Clément Hervieu-Léger
Director, actor, and sociétaire de la Comédie Française
An actor and director with a focus on the classical texts of French theater, as well as the contemporary “classics,” Hervieu-Leger has co-directed La Compagnie des Petits-Champs since 2010 and is a member of the Comédie Française. He will work with L’Avant-Scène as Visiting Belknap Fellow in the Humanities Council and the Department of French and Italian.
Maxime Rovère
Assistant Professor of Philosophy, Pontifical Catholic University, Rio de Janeiro
A philosopher by training, Professor Rovère will visit as Eberhard L. Faber Short-Term Visiting Fellow in the Humanities Council and the Department of French and Italian. A specialist on the philosophy of Spinoza, he is also a translator of philosophical and literary texts, combining rigorous scholarship with the imaginative play of humanistic learning. During his visit, he will engage in cross-departmental conversations about the role of translation in philosophy.

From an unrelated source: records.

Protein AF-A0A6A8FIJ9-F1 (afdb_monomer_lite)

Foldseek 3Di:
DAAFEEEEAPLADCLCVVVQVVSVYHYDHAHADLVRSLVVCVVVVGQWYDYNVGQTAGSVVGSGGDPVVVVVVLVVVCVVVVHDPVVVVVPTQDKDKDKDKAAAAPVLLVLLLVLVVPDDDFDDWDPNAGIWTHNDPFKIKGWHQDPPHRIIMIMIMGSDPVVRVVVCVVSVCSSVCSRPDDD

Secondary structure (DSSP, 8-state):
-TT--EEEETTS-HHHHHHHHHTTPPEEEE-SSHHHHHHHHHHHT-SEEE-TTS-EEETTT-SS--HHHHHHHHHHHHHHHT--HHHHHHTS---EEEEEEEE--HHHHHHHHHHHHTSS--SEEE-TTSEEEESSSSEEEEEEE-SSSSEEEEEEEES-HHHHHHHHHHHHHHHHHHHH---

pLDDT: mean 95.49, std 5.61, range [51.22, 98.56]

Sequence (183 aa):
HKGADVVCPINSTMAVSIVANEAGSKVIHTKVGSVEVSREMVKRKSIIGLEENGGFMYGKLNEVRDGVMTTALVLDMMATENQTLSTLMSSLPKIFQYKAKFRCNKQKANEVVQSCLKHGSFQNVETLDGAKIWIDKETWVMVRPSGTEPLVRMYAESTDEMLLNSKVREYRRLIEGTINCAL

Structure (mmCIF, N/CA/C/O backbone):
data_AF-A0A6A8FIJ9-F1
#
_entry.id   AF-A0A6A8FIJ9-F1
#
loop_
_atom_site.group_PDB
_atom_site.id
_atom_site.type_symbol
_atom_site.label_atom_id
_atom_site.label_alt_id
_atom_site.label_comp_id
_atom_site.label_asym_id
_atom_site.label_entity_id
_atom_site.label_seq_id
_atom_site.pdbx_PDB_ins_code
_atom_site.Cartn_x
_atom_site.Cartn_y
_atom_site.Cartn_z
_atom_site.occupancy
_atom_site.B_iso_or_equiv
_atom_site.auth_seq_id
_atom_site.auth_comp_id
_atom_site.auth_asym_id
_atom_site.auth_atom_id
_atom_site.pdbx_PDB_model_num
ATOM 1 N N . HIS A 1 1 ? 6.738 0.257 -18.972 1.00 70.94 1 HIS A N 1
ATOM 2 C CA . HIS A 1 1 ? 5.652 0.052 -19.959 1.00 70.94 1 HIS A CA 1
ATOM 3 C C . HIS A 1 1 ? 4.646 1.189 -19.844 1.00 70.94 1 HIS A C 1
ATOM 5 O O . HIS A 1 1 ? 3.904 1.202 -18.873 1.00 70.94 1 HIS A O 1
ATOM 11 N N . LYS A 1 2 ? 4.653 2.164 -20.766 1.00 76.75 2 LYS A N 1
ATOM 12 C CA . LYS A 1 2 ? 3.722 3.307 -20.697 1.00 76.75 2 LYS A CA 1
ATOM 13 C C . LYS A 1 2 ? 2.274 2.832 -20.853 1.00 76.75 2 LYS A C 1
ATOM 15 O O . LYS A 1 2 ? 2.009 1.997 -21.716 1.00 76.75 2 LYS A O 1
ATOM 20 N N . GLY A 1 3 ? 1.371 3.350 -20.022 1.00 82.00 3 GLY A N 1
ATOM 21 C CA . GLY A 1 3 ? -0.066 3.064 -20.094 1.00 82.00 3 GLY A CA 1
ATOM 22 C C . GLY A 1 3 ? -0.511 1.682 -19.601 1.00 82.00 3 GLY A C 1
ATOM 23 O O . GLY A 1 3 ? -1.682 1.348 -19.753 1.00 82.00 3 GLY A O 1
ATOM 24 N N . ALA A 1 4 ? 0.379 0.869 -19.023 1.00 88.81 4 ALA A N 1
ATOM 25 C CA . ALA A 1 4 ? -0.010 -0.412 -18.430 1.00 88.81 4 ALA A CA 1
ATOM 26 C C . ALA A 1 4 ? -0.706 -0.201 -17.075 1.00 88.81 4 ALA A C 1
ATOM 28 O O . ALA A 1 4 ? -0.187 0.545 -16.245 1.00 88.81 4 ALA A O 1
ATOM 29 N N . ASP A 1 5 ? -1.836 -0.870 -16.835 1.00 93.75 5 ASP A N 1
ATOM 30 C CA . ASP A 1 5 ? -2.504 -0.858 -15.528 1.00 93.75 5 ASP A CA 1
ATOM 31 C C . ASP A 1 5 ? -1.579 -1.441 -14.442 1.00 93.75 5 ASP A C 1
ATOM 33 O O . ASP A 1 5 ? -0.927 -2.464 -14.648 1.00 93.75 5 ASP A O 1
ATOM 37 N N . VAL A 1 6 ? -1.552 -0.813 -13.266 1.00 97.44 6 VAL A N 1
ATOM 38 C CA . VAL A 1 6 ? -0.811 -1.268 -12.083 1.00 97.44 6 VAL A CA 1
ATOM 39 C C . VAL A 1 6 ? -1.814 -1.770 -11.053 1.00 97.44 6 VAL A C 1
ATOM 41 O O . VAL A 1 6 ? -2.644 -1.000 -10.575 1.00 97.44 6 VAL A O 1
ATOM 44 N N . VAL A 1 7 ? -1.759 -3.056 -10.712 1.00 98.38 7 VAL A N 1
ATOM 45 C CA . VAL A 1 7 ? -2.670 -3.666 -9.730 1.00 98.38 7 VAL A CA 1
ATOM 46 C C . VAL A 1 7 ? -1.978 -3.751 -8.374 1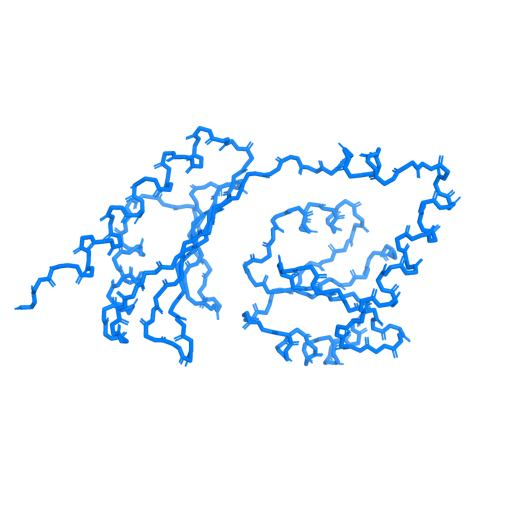.00 98.38 7 VAL A C 1
ATOM 48 O O . VAL A 1 7 ? -0.935 -4.390 -8.245 1.00 98.38 7 VAL A O 1
ATOM 51 N N . CYS A 1 8 ? -2.541 -3.131 -7.343 1.00 98.12 8 CYS A N 1
ATOM 52 C CA . CYS A 1 8 ? -1.954 -3.182 -6.008 1.00 98.12 8 CYS A CA 1
ATOM 53 C C . CYS A 1 8 ? -3.012 -3.081 -4.903 1.00 98.12 8 CYS A C 1
ATOM 55 O O . CYS A 1 8 ? -4.114 -2.588 -5.137 1.00 98.12 8 CYS A O 1
ATOM 57 N N . PRO A 1 9 ? -2.721 -3.544 -3.681 1.00 97.94 9 PRO A N 1
ATOM 58 C CA . PRO A 1 9 ? -3.596 -3.331 -2.544 1.00 97.94 9 PRO A CA 1
ATOM 59 C C . PRO A 1 9 ? -3.847 -1.852 -2.239 1.00 97.94 9 PRO A C 1
ATOM 61 O O . PRO A 1 9 ? -2.975 -1.002 -2.387 1.00 97.94 9 PRO A O 1
ATOM 64 N N . ILE A 1 10 ? -5.014 -1.551 -1.674 1.00 97.56 10 ILE A N 1
ATOM 65 C CA . ILE A 1 10 ? -5.361 -0.198 -1.211 1.00 97.56 10 ILE A CA 1
ATOM 66 C C . ILE A 1 10 ? -4.384 0.386 -0.160 1.00 97.56 10 ILE A C 1
ATOM 68 O O . ILE A 1 10 ? -4.311 1.605 0.012 1.00 97.56 10 ILE A O 1
ATOM 72 N N . ASN A 1 11 ? -3.621 -0.459 0.547 1.00 96.56 11 ASN A N 1
ATOM 73 C CA . ASN A 1 11 ? -2.602 -0.039 1.517 1.00 96.56 11 ASN A CA 1
ATOM 74 C C . ASN A 1 11 ? -1.200 0.158 0.904 1.00 96.56 11 ASN A C 1
ATOM 76 O O . ASN A 1 11 ? -0.244 0.382 1.650 1.00 96.56 11 ASN A O 1
ATOM 80 N N . SER A 1 12 ? -1.062 0.057 -0.421 1.00 96.88 12 SER A N 1
ATOM 81 C CA . SER A 1 12 ? 0.166 0.410 -1.127 1.00 96.88 12 SER A CA 1
ATOM 82 C C . SER A 1 12 ? 0.452 1.909 -1.033 1.00 96.88 12 SER A C 1
ATOM 84 O O . SER A 1 12 ? -0.452 2.735 -0.899 1.00 96.88 12 SER A O 1
ATOM 86 N N . THR A 1 13 ? 1.740 2.245 -1.091 1.00 96.25 13 THR A N 1
ATOM 87 C CA . THR A 1 13 ? 2.216 3.627 -1.008 1.00 96.25 13 THR A CA 1
ATOM 88 C C . THR A 1 13 ? 1.699 4.486 -2.157 1.00 96.25 13 THR A C 1
ATOM 90 O O . THR A 1 13 ? 1.628 4.023 -3.298 1.00 96.25 13 THR A O 1
ATOM 93 N N . MET A 1 14 ? 1.428 5.764 -1.884 1.00 95.25 14 MET A N 1
ATOM 94 C CA . MET A 1 14 ? 1.135 6.773 -2.905 1.00 95.25 14 MET A CA 1
ATOM 95 C C . MET A 1 14 ? 2.253 6.914 -3.939 1.00 95.25 14 MET A C 1
ATOM 97 O O . MET A 1 14 ? 1.961 7.331 -5.057 1.00 95.25 14 MET A O 1
ATOM 101 N N . ALA A 1 15 ? 3.494 6.515 -3.623 1.00 95.38 15 ALA A N 1
ATOM 102 C CA . ALA A 1 15 ? 4.596 6.520 -4.587 1.00 95.38 15 ALA A CA 1
ATOM 103 C C . ALA A 1 15 ? 4.228 5.743 -5.861 1.00 95.38 15 ALA A C 1
ATOM 105 O O . ALA A 1 15 ? 4.543 6.173 -6.965 1.00 95.38 15 ALA A O 1
ATOM 106 N N . VAL A 1 16 ? 3.498 4.630 -5.710 1.00 95.50 16 VAL A N 1
ATOM 107 C CA . VAL A 1 16 ? 3.027 3.808 -6.833 1.00 95.50 16 VAL A CA 1
ATOM 108 C C . VAL A 1 16 ? 2.086 4.612 -7.722 1.00 95.50 16 VAL A C 1
ATOM 110 O O . VAL A 1 16 ? 2.244 4.604 -8.938 1.00 95.50 16 VAL A O 1
ATOM 113 N N . SER A 1 17 ? 1.136 5.333 -7.127 1.00 94.00 17 SER A N 1
ATOM 114 C CA . SER A 1 17 ? 0.185 6.165 -7.865 1.00 94.00 17 SER A CA 1
ATOM 115 C C . SER A 1 17 ? 0.854 7.351 -8.546 1.00 94.00 17 SER A C 1
ATOM 117 O O . SER A 1 17 ? 0.517 7.646 -9.688 1.00 94.00 17 SER A O 1
ATOM 119 N N . ILE A 1 18 ? 1.813 8.005 -7.886 1.00 93.88 18 ILE A N 1
ATOM 120 C CA . ILE A 1 18 ? 2.570 9.124 -8.464 1.00 93.88 18 ILE A CA 1
ATOM 121 C C . ILE A 1 18 ? 3.341 8.644 -9.700 1.00 93.88 18 ILE A C 1
ATOM 123 O O . ILE A 1 18 ? 3.098 9.138 -10.799 1.00 93.88 18 ILE A O 1
ATOM 127 N N . VAL A 1 19 ? 4.165 7.602 -9.547 1.00 93.44 19 VAL A N 1
ATOM 128 C CA . VAL A 1 19 ? 4.986 7.048 -10.637 1.00 93.44 19 VAL A CA 1
ATOM 129 C C . VAL A 1 19 ? 4.120 6.475 -11.766 1.00 93.44 19 VAL A C 1
ATOM 131 O O . VAL A 1 19 ? 4.424 6.657 -12.945 1.00 93.44 19 VAL A O 1
ATOM 134 N N . ALA A 1 20 ? 3.010 5.802 -11.442 1.00 94.00 20 ALA A N 1
ATOM 135 C CA . ALA A 1 20 ? 2.084 5.301 -12.455 1.00 94.00 20 ALA A CA 1
ATOM 136 C C . ALA A 1 20 ? 1.451 6.450 -13.256 1.00 94.00 20 ALA A C 1
ATOM 138 O O . ALA A 1 20 ? 1.431 6.394 -14.486 1.00 94.00 20 ALA A O 1
ATOM 139 N N . ASN A 1 21 ? 0.985 7.507 -12.587 1.00 92.50 21 ASN A N 1
ATOM 140 C CA . ASN A 1 21 ? 0.367 8.654 -13.252 1.00 92.50 21 ASN A CA 1
ATOM 141 C C . ASN A 1 21 ? 1.360 9.391 -14.167 1.00 92.50 21 ASN A C 1
ATOM 143 O O . ASN A 1 21 ? 1.001 9.731 -15.294 1.00 92.50 21 ASN A O 1
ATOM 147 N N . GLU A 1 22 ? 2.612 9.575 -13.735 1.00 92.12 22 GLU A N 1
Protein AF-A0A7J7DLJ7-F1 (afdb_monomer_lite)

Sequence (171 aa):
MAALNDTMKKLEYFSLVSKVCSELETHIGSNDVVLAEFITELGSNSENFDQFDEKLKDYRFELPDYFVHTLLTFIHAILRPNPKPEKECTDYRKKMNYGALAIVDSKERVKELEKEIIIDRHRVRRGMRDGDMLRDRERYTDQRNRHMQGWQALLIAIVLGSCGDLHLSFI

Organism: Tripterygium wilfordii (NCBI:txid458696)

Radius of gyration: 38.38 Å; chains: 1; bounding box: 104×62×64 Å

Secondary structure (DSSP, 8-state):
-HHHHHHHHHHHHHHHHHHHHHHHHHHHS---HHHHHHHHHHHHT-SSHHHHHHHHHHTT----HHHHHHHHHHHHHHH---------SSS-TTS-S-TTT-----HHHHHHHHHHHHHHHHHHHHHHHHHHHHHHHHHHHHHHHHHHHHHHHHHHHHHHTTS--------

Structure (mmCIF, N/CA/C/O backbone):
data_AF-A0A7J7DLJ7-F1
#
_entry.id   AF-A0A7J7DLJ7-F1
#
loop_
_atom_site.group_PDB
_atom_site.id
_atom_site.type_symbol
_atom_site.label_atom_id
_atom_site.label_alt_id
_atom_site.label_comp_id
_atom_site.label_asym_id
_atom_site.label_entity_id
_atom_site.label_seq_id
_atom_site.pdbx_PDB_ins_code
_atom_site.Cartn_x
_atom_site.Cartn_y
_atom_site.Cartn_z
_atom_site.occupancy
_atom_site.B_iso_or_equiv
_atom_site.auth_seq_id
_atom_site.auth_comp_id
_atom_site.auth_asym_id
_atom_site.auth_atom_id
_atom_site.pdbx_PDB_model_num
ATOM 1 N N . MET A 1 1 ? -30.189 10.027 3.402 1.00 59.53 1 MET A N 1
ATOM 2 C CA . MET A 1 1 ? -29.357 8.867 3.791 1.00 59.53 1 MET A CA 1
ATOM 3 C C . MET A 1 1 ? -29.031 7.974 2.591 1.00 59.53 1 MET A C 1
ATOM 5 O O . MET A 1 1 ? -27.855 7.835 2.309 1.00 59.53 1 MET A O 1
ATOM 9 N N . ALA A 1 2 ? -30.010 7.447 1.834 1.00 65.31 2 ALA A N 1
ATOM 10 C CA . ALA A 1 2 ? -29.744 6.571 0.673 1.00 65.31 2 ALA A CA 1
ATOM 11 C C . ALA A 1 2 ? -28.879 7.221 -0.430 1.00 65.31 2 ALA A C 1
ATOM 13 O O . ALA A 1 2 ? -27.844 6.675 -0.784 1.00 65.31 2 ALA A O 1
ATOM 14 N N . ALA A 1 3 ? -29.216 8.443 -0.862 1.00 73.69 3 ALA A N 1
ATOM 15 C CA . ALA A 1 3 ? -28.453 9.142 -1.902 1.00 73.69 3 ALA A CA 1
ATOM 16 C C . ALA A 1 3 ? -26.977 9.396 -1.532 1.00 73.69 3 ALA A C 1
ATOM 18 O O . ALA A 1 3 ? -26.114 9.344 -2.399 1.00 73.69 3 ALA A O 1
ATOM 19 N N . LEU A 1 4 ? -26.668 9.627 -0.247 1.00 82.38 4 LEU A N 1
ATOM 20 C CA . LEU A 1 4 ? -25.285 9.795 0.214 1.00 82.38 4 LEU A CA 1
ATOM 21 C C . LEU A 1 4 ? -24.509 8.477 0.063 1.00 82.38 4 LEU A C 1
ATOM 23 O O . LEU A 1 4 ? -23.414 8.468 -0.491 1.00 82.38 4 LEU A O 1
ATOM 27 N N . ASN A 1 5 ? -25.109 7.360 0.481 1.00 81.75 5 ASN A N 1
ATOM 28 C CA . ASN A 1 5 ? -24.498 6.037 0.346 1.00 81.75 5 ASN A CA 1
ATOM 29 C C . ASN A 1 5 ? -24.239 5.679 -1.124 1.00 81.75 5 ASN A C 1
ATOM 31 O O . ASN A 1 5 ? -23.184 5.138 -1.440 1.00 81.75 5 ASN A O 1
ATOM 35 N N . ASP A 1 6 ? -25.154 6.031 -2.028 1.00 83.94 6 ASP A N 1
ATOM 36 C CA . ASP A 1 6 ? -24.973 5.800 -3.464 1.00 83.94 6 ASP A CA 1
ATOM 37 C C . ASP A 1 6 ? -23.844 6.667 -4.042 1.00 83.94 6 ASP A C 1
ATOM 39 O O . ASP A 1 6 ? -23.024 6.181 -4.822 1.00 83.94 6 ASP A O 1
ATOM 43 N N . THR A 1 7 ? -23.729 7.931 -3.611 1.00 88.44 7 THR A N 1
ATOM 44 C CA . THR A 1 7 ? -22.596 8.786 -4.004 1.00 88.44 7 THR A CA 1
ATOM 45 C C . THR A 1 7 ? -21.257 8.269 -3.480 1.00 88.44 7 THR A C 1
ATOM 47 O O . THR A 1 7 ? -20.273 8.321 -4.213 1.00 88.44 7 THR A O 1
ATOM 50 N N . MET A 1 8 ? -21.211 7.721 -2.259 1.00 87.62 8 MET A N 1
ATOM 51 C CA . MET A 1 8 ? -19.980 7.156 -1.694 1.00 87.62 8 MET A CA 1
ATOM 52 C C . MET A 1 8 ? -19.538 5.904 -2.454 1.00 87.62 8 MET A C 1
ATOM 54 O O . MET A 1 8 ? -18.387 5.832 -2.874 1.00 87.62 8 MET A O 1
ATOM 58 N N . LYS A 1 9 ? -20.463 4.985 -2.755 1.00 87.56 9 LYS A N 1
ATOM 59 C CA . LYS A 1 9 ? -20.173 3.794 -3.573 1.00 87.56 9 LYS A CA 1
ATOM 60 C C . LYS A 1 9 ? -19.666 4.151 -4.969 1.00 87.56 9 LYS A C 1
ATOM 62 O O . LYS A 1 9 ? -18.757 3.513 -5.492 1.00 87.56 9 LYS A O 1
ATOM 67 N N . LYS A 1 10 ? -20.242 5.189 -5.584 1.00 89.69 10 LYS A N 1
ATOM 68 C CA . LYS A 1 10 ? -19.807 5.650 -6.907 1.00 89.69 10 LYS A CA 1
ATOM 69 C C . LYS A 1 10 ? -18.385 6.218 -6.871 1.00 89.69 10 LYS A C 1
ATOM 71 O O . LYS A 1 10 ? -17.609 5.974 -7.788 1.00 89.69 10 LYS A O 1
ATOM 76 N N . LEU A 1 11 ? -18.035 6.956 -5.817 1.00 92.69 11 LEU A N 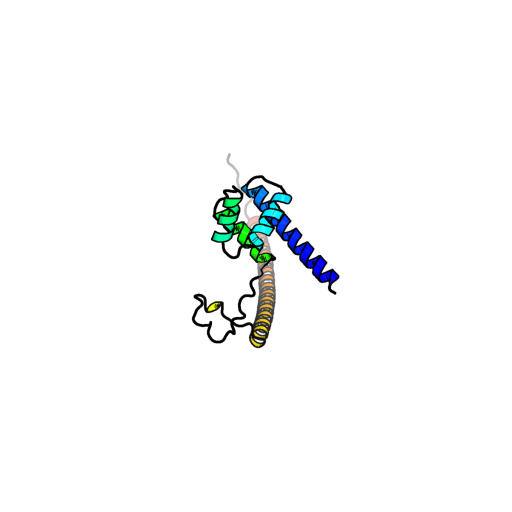1
ATOM 77 C CA . LEU A 1 11 ? -16.679 7.476 -5.625 1.00 92.69 11 LEU A CA 1
ATOM 78 C C . LEU A 1 11 ? -15.662 6.358 -5.379 1.00 92.69 11 LEU A C 1
ATOM 80 O O . LEU A 1 11 ? -14.572 6.407 -5.941 1.00 92.69 11 LEU A O 1
ATOM 84 N N . GLU A 1 12 ? -16.020 5.344 -4.592 1.00 91.19 12 GLU A N 1
ATOM 85 C CA . GLU A 1 12 ? -15.184 4.156 -4.377 1.00 91.19 12 GLU A CA 1
ATOM 86 C C . GLU A 1 12 ? -14.895 3.435 -5.697 1.00 91.19 12 GLU A C 1
ATOM 88 O O . GLU A 1 12 ? -13.737 3.143 -6.000 1.00 91.19 12 GLU A O 1
ATOM 93 N N . TYR A 1 13 ? -15.927 3.235 -6.524 1.00 92.31 13 TYR A N 1
ATOM 94 C CA . TYR A 1 13 ? -15.771 2.665 -7.860 1.00 92.31 13 TYR A CA 1
ATOM 95 C C . TYR A 1 13 ? -14.836 3.512 -8.738 1.00 92.31 13 TYR A C 1
ATOM 97 O O . TYR A 1 13 ? -13.881 2.982 -9.299 1.00 92.31 13 TYR A O 1
ATOM 105 N N . PHE A 1 14 ? -15.030 4.834 -8.804 1.00 93.69 14 PHE A N 1
ATOM 106 C CA . PHE A 1 14 ? -14.134 5.709 -9.573 1.00 93.69 14 PHE A CA 1
ATOM 107 C C . PHE A 1 14 ? -12.691 5.703 -9.053 1.00 93.69 14 PHE A C 1
ATOM 109 O O . PHE A 1 14 ? -11.752 5.751 -9.847 1.00 93.69 14 PHE A O 1
ATOM 116 N N . SER A 1 15 ? -12.495 5.620 -7.734 1.00 93.56 15 SER A N 1
ATOM 117 C CA . SER A 1 15 ? -11.165 5.492 -7.135 1.00 93.56 15 SER A CA 1
ATOM 118 C C . SER A 1 15 ? -10.482 4.192 -7.560 1.00 93.56 15 SER A C 1
ATOM 120 O O . SER A 1 15 ? -9.280 4.195 -7.825 1.00 93.56 15 SER A O 1
ATOM 122 N N . LEU A 1 16 ? -11.234 3.091 -7.637 1.00 94.44 16 LEU A N 1
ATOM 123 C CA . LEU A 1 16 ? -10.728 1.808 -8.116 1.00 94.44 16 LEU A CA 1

Renata Stih and Frieder Schnock
Conceptual artists; Beuth University of Applied Sciences, Berlin
Professors Stih and Schnock come to Princeton as Visiting Whitney J. Oates Fellows in the Humanities Council and the Department of Comparative Literature. Their visual and verbal conceptual work, much of which is highly specific to Berlin, explores how memory functions in the social sphere and how art may intrude upon the psychological space of urban dwellers.